BRETT and BUSSEY, JJ., concur.

Footnotes:

1 Title 10 O.S.Supp. 1978 § 1104.2 [10-1104.2] and § 1112(b).

2 When a statute providing for different rules for appeals from a revocation of a liquor license was declared unconstitutional, the Supreme Court of Illinois held that the effect of the enactment of an invalid amendment to a statute is to leave the law in force as it existed prior to the adoption of the amendment, Johnkol, Inc. v. License App. Comm'n of City of Chicago, 42 Ill. 2d 377, 247 N.E.2d 901 (1969). When a portion of a taxing statute was struck down for reasons of unconstitutionality, the Supreme Court of Washington stated that "the invalidity of a statute leaves the law as it stood prior to the enactment of the invalid statute. . . ." (Citations omitted) Boeing Company v. State, 74 Wash. 2d 82, 442 P.2d 970 (1968). The Court continued, saying that a legislative void would only result when the act which had been held unconstitutional or vetoed was an original act unrelated to existing legislation. Boeing Company v. State, supra. When an Alabama taxing statute was held unconstitutional, the Court held that the former statute, purportedly repealed by the new, remained in effect.

"`The elementary rule of statutory construction is without exception that a void act cannot operate to repeal a valid existing statute, and the law remains in full force and operation as if the repeal had never been attempted.'" Weissinger v.
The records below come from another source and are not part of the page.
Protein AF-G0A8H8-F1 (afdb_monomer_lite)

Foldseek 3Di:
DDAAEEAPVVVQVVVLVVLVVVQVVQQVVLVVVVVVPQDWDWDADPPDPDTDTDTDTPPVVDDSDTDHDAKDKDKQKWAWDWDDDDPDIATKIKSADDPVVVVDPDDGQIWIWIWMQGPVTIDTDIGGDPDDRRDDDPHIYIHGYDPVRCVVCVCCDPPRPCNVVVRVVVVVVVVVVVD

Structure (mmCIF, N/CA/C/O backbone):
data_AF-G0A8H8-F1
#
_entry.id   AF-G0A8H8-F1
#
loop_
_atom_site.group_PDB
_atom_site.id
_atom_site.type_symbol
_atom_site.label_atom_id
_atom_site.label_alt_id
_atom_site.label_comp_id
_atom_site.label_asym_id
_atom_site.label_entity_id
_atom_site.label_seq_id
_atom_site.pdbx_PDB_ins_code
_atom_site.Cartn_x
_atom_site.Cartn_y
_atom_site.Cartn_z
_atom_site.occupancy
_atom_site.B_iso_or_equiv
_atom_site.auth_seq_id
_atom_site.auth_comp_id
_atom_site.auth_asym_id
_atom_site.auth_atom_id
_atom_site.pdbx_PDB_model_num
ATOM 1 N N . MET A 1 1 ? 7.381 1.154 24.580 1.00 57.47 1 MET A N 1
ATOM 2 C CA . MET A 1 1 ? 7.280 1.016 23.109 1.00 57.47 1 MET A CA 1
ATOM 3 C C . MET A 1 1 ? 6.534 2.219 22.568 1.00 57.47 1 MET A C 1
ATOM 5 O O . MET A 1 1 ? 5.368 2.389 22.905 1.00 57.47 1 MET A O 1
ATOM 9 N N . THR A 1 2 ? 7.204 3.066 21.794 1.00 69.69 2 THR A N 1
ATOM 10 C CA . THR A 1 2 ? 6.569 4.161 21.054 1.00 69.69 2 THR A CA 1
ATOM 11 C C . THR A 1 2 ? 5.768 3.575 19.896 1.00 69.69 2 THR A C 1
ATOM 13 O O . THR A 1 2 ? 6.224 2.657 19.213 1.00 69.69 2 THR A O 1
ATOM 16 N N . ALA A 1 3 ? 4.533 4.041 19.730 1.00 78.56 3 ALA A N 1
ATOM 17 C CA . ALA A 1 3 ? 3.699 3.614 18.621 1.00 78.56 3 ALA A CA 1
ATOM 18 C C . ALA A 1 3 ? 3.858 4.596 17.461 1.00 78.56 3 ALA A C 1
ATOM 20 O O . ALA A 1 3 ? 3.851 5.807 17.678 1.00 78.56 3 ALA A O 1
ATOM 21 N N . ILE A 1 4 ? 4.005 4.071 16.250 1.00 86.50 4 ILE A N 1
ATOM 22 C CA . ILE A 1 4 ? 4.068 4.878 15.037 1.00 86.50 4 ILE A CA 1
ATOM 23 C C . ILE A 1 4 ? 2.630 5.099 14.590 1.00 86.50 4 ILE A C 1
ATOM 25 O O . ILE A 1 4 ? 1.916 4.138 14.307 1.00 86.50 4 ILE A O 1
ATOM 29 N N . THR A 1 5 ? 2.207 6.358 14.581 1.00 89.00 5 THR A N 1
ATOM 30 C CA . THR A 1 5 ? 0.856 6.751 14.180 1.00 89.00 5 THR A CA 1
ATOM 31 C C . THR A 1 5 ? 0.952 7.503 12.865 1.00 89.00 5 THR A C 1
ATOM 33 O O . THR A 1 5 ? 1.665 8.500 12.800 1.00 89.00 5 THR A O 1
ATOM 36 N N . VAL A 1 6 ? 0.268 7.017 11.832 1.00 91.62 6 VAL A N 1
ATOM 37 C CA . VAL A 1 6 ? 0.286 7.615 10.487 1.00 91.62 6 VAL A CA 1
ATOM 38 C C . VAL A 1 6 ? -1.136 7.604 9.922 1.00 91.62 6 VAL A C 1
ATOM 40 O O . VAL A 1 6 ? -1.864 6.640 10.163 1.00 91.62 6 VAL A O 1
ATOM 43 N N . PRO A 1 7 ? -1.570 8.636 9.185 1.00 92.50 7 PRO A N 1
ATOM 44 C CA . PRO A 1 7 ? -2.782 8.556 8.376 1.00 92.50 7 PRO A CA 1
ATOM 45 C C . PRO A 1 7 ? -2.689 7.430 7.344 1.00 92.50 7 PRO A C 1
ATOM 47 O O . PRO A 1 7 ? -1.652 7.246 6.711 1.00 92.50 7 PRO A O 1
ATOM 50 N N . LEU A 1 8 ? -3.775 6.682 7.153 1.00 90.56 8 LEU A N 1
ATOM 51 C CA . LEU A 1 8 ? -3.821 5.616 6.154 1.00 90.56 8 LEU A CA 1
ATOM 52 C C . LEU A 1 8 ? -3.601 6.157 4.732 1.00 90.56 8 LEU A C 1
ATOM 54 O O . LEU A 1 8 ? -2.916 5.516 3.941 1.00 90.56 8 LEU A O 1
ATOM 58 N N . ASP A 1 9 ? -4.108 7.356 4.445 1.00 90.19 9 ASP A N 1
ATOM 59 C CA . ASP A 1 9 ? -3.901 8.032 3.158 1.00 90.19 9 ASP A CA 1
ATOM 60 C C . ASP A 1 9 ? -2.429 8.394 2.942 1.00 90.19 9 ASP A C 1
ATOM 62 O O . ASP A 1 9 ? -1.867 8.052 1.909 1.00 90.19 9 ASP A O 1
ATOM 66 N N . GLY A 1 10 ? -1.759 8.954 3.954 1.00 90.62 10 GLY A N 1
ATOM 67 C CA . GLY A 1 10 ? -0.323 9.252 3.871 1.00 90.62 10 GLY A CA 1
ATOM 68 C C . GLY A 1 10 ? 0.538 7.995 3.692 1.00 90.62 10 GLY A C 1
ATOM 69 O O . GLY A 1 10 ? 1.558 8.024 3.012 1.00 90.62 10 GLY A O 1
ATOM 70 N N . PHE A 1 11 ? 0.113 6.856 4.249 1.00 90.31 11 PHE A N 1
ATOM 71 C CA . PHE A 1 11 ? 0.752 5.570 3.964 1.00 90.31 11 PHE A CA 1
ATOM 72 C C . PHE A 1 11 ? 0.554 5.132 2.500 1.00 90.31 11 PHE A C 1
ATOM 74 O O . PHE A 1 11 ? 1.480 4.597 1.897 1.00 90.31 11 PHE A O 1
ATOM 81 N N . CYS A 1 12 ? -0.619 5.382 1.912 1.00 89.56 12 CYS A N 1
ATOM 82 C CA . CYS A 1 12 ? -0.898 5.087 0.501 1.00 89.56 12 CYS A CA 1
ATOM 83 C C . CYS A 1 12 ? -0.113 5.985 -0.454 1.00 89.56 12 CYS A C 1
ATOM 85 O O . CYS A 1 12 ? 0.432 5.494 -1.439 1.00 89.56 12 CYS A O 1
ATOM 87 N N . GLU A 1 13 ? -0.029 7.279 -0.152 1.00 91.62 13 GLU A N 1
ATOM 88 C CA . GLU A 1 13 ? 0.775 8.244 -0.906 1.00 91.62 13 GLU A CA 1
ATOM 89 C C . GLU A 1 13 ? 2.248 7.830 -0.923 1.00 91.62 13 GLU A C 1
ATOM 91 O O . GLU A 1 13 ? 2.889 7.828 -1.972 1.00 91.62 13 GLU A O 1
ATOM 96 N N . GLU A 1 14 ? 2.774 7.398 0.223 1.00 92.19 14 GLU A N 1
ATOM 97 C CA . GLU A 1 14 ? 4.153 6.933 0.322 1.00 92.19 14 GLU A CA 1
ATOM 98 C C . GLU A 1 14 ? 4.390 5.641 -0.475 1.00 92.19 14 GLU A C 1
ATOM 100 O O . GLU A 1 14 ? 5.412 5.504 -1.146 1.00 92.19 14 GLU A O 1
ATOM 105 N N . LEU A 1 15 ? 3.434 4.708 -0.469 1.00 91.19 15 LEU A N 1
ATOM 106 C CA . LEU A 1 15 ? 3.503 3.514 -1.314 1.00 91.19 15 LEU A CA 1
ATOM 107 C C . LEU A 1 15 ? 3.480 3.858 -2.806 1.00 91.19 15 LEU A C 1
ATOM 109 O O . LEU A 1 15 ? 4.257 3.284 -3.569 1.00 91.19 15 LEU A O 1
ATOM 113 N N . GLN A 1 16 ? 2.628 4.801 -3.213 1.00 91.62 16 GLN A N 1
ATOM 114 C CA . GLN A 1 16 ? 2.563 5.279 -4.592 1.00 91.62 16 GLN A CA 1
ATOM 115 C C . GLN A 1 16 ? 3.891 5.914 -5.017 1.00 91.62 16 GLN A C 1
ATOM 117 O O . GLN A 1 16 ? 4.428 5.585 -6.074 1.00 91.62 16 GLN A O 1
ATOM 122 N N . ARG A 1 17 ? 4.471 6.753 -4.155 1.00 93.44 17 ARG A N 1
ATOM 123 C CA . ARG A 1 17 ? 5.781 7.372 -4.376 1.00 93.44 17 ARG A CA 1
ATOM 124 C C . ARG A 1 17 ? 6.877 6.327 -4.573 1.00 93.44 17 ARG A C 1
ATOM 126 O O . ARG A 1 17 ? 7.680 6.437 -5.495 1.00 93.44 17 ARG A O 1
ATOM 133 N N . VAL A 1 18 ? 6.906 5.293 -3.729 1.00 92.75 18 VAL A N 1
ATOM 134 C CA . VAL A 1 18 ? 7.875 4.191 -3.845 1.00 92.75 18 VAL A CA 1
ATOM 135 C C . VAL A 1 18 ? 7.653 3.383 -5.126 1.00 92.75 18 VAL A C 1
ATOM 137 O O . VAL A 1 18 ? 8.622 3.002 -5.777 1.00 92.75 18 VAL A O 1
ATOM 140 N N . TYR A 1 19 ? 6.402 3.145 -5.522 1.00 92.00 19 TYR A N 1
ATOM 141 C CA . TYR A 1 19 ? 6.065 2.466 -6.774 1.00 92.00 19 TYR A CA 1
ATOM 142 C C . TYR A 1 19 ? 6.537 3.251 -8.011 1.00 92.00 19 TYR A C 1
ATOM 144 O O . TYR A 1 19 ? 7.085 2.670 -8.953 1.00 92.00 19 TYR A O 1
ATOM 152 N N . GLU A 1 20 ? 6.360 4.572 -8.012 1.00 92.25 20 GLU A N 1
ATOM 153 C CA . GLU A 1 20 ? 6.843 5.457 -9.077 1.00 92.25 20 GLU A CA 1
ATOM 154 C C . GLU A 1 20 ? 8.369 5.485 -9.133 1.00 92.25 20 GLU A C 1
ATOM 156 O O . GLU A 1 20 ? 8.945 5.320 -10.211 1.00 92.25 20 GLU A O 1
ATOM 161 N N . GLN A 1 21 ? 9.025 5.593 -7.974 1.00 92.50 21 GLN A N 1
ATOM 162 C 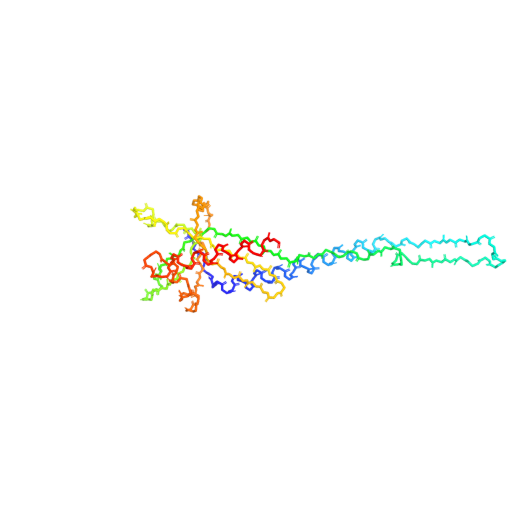CA . GLN A 1 21 ? 10.481 5.535 -7.885 1.00 92.50 21 GLN A CA 1
ATOM 163 C C . GLN A 1 21 ? 11.023 4.201 -8.407 1.00 92.50 21 GLN A C 1
ATOM 165 O O . GLN A 1 21 ? 11.921 4.195 -9.243 1.00 92.50 21 GLN A O 1
ATOM 170 N N . ALA A 1 22 ? 10.438 3.072 -7.996 1.00 90.81 22 ALA A N 1
ATOM 171 C CA . ALA A 1 22 ? 10.855 1.754 -8.464 1.00 90.81 22 ALA A CA 1
ATOM 172 C C . ALA A 1 22 ? 10.723 1.620 -9.989 1.00 90.81 22 ALA A C 1
ATOM 174 O O . ALA A 1 22 ? 11.589 1.044 -10.642 1.00 90.81 22 ALA A O 1
ATOM 175 N N . ASN A 1 23 ? 9.665 2.177 -10.582 1.00 89.25 23 ASN A N 1
ATOM 176 C CA . ASN A 1 23 ? 9.499 2.197 -12.034 1.00 89.25 23 ASN A CA 1
ATOM 177 C C . ASN A 1 23 ? 10.514 3.102 -12.748 1.00 89.25 23 ASN A C 1
ATOM 179 O O . ASN A 1 23 ? 10.964 2.756 -13.844 1.00 89.25 23 ASN A O 1
ATOM 183 N N . SER A 1 24 ? 10.895 4.224 -12.135 1.00 87.94 24 SER A N 1
ATOM 184 C CA . SER A 1 24 ? 11.985 5.077 -12.621 1.00 87.94 24 SER A CA 1
ATOM 185 C C . SER A 1 24 ? 13.317 4.316 -12.617 1.00 87.94 24 SER A C 1
ATOM 187 O O . SER A 1 24 ? 13.993 4.235 -13.642 1.00 87.94 24 SER A O 1
ATOM 189 N N . ASP A 1 25 ? 13.636 3.649 -11.505 1.00 88.44 25 ASP A N 1
ATOM 190 C CA . ASP A 1 25 ? 14.875 2.883 -11.342 1.00 88.44 25 ASP A CA 1
ATOM 191 C C . ASP A 1 25 ? 14.945 1.696 -12.320 1.00 88.44 25 ASP A C 1
ATOM 193 O O . ASP A 1 25 ? 15.975 1.451 -12.949 1.00 88.44 25 ASP A O 1
ATOM 197 N N . LEU A 1 26 ? 13.834 0.974 -12.512 1.00 84.94 26 LEU A N 1
ATOM 198 C CA . LEU A 1 26 ? 13.744 -0.124 -13.484 1.00 84.94 26 LEU A CA 1
ATOM 199 C C . LEU A 1 26 ? 13.941 0.350 -14.930 1.00 84.94 26 LEU A C 1
ATOM 201 O O . LEU A 1 26 ? 14.544 -0.368 -15.735 1.00 84.94 26 LEU A O 1
ATOM 205 N N . SER A 1 27 ? 13.466 1.556 -15.249 1.00 79.56 27 SER A N 1
ATOM 206 C CA . SER A 1 27 ? 13.672 2.172 -16.562 1.00 79.56 27 SER A CA 1
ATOM 207 C C . SER A 1 27 ? 15.147 2.535 -16.763 1.00 79.56 27 SER A C 1
ATOM 209 O O . SER A 1 27 ? 15.730 2.154 -17.776 1.00 79.56 27 SER A O 1
ATOM 211 N N . ALA A 1 28 ? 15.792 3.135 -15.756 1.00 78.38 28 ALA A N 1
ATOM 212 C CA . ALA A 1 28 ? 17.220 3.458 -15.795 1.00 78.38 28 ALA A CA 1
ATOM 213 C C . ALA A 1 28 ? 18.110 2.210 -15.969 1.00 78.38 28 ALA A C 1
ATOM 215 O O . ALA A 1 28 ? 19.068 2.224 -16.741 1.00 78.38 28 ALA A O 1
ATOM 216 N N . ILE A 1 29 ? 17.765 1.090 -15.318 1.00 75.75 29 ILE A N 1
ATOM 217 C CA . ILE A 1 29 ? 18.476 -0.193 -15.483 1.00 75.75 29 ILE A CA 1
ATOM 218 C C . ILE A 1 29 ? 18.365 -0.720 -16.924 1.00 75.75 29 ILE A C 1
ATOM 220 O O . ILE A 1 29 ? 19.314 -1.315 -17.444 1.00 75.75 29 ILE A O 1
ATOM 224 N N . SER A 1 30 ? 17.210 -0.539 -17.571 1.00 68.19 30 SER A N 1
ATOM 225 C CA . SER A 1 30 ? 17.019 -0.930 -18.973 1.00 68.19 30 SER A CA 1
ATOM 226 C C . SER A 1 30 ? 17.877 -0.081 -19.915 1.00 68.19 30 SER A C 1
ATOM 228 O O . SER A 1 30 ? 18.570 -0.633 -20.771 1.00 68.19 30 SER A O 1
ATOM 230 N N . GLU A 1 31 ? 17.894 1.238 -19.715 1.00 68.62 31 GLU A N 1
ATOM 231 C CA . GLU A 1 31 ? 18.679 2.178 -20.522 1.00 68.62 31 GLU A CA 1
ATOM 232 C C . GLU A 1 31 ? 20.187 1.925 -20.395 1.00 68.62 31 GLU A C 1
ATOM 234 O O . GLU A 1 31 ? 20.892 1.872 -21.405 1.00 68.62 31 GLU A O 1
ATOM 239 N N . GLN A 1 32 ? 20.677 1.668 -19.177 1.00 64.94 32 GLN A N 1
ATOM 240 C CA . GLN A 1 32 ? 22.090 1.374 -18.931 1.00 64.94 32 GLN A CA 1
ATOM 241 C C . GLN A 1 32 ? 22.549 0.094 -19.651 1.00 64.94 32 GLN A C 1
ATOM 243 O O . GLN A 1 32 ? 23.597 0.086 -20.293 1.00 64.94 32 GLN A O 1
ATOM 248 N N . LYS A 1 33 ? 21.736 -0.973 -19.633 1.00 60.69 33 LYS A N 1
ATOM 249 C CA . LYS A 1 33 ? 22.046 -2.216 -20.365 1.00 60.69 33 LYS A CA 1
ATOM 250 C C . LYS A 1 33 ? 22.024 -2.046 -21.886 1.00 60.69 33 LYS A C 1
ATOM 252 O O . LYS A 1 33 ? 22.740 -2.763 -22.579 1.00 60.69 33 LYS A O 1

Boswell, 330 F. Supp. 615 (M.D.Ala., N.D. 1971).

3 The holding in Porter, supra, was recognized by the Supreme Court in Board of Education v. Board of Com'rs., 14 Okl. 322, 78 P. 455 (1904); in Olson v. Logan County Bank, 29 Okl. 391, 118 P. 572 (1911); and by this Court in Dean v. Crisp, Okl.Cr., 536 P.2d 961 (1975), infra.

4 Porter v. Commissioners of Kingfisher County, 6 Okl. 550, 51 P. 741, 743 (1898).

5 The Dean v. Crisp rule was followed in 1977 by this Court in holding that overruling a case which had held unconstitutional a statute has the same effect of reviving that statute as does holding that a subsequent repealing statute is unconstitutional results in reinstating the prior constitutional statute. Noah v. State, Okl.Cr., 562 P.2d 950 (1977).

6 Laws 1968, c. 282.

7 Laws 1973, c. 227, § 1. The Kent guidelines have remained in the Code since that time, except for a brief period in 1974. See Laws 1974, c. 35, § 1 [35-1], and Laws 1974, c. 272, § 2. The original eight standards were compacted into five in 1977. See Laws 1977, c. 79, § 2 [79-2].

8 Title 10 O.S.Supp. 1978 § 1112 [10-1112](b).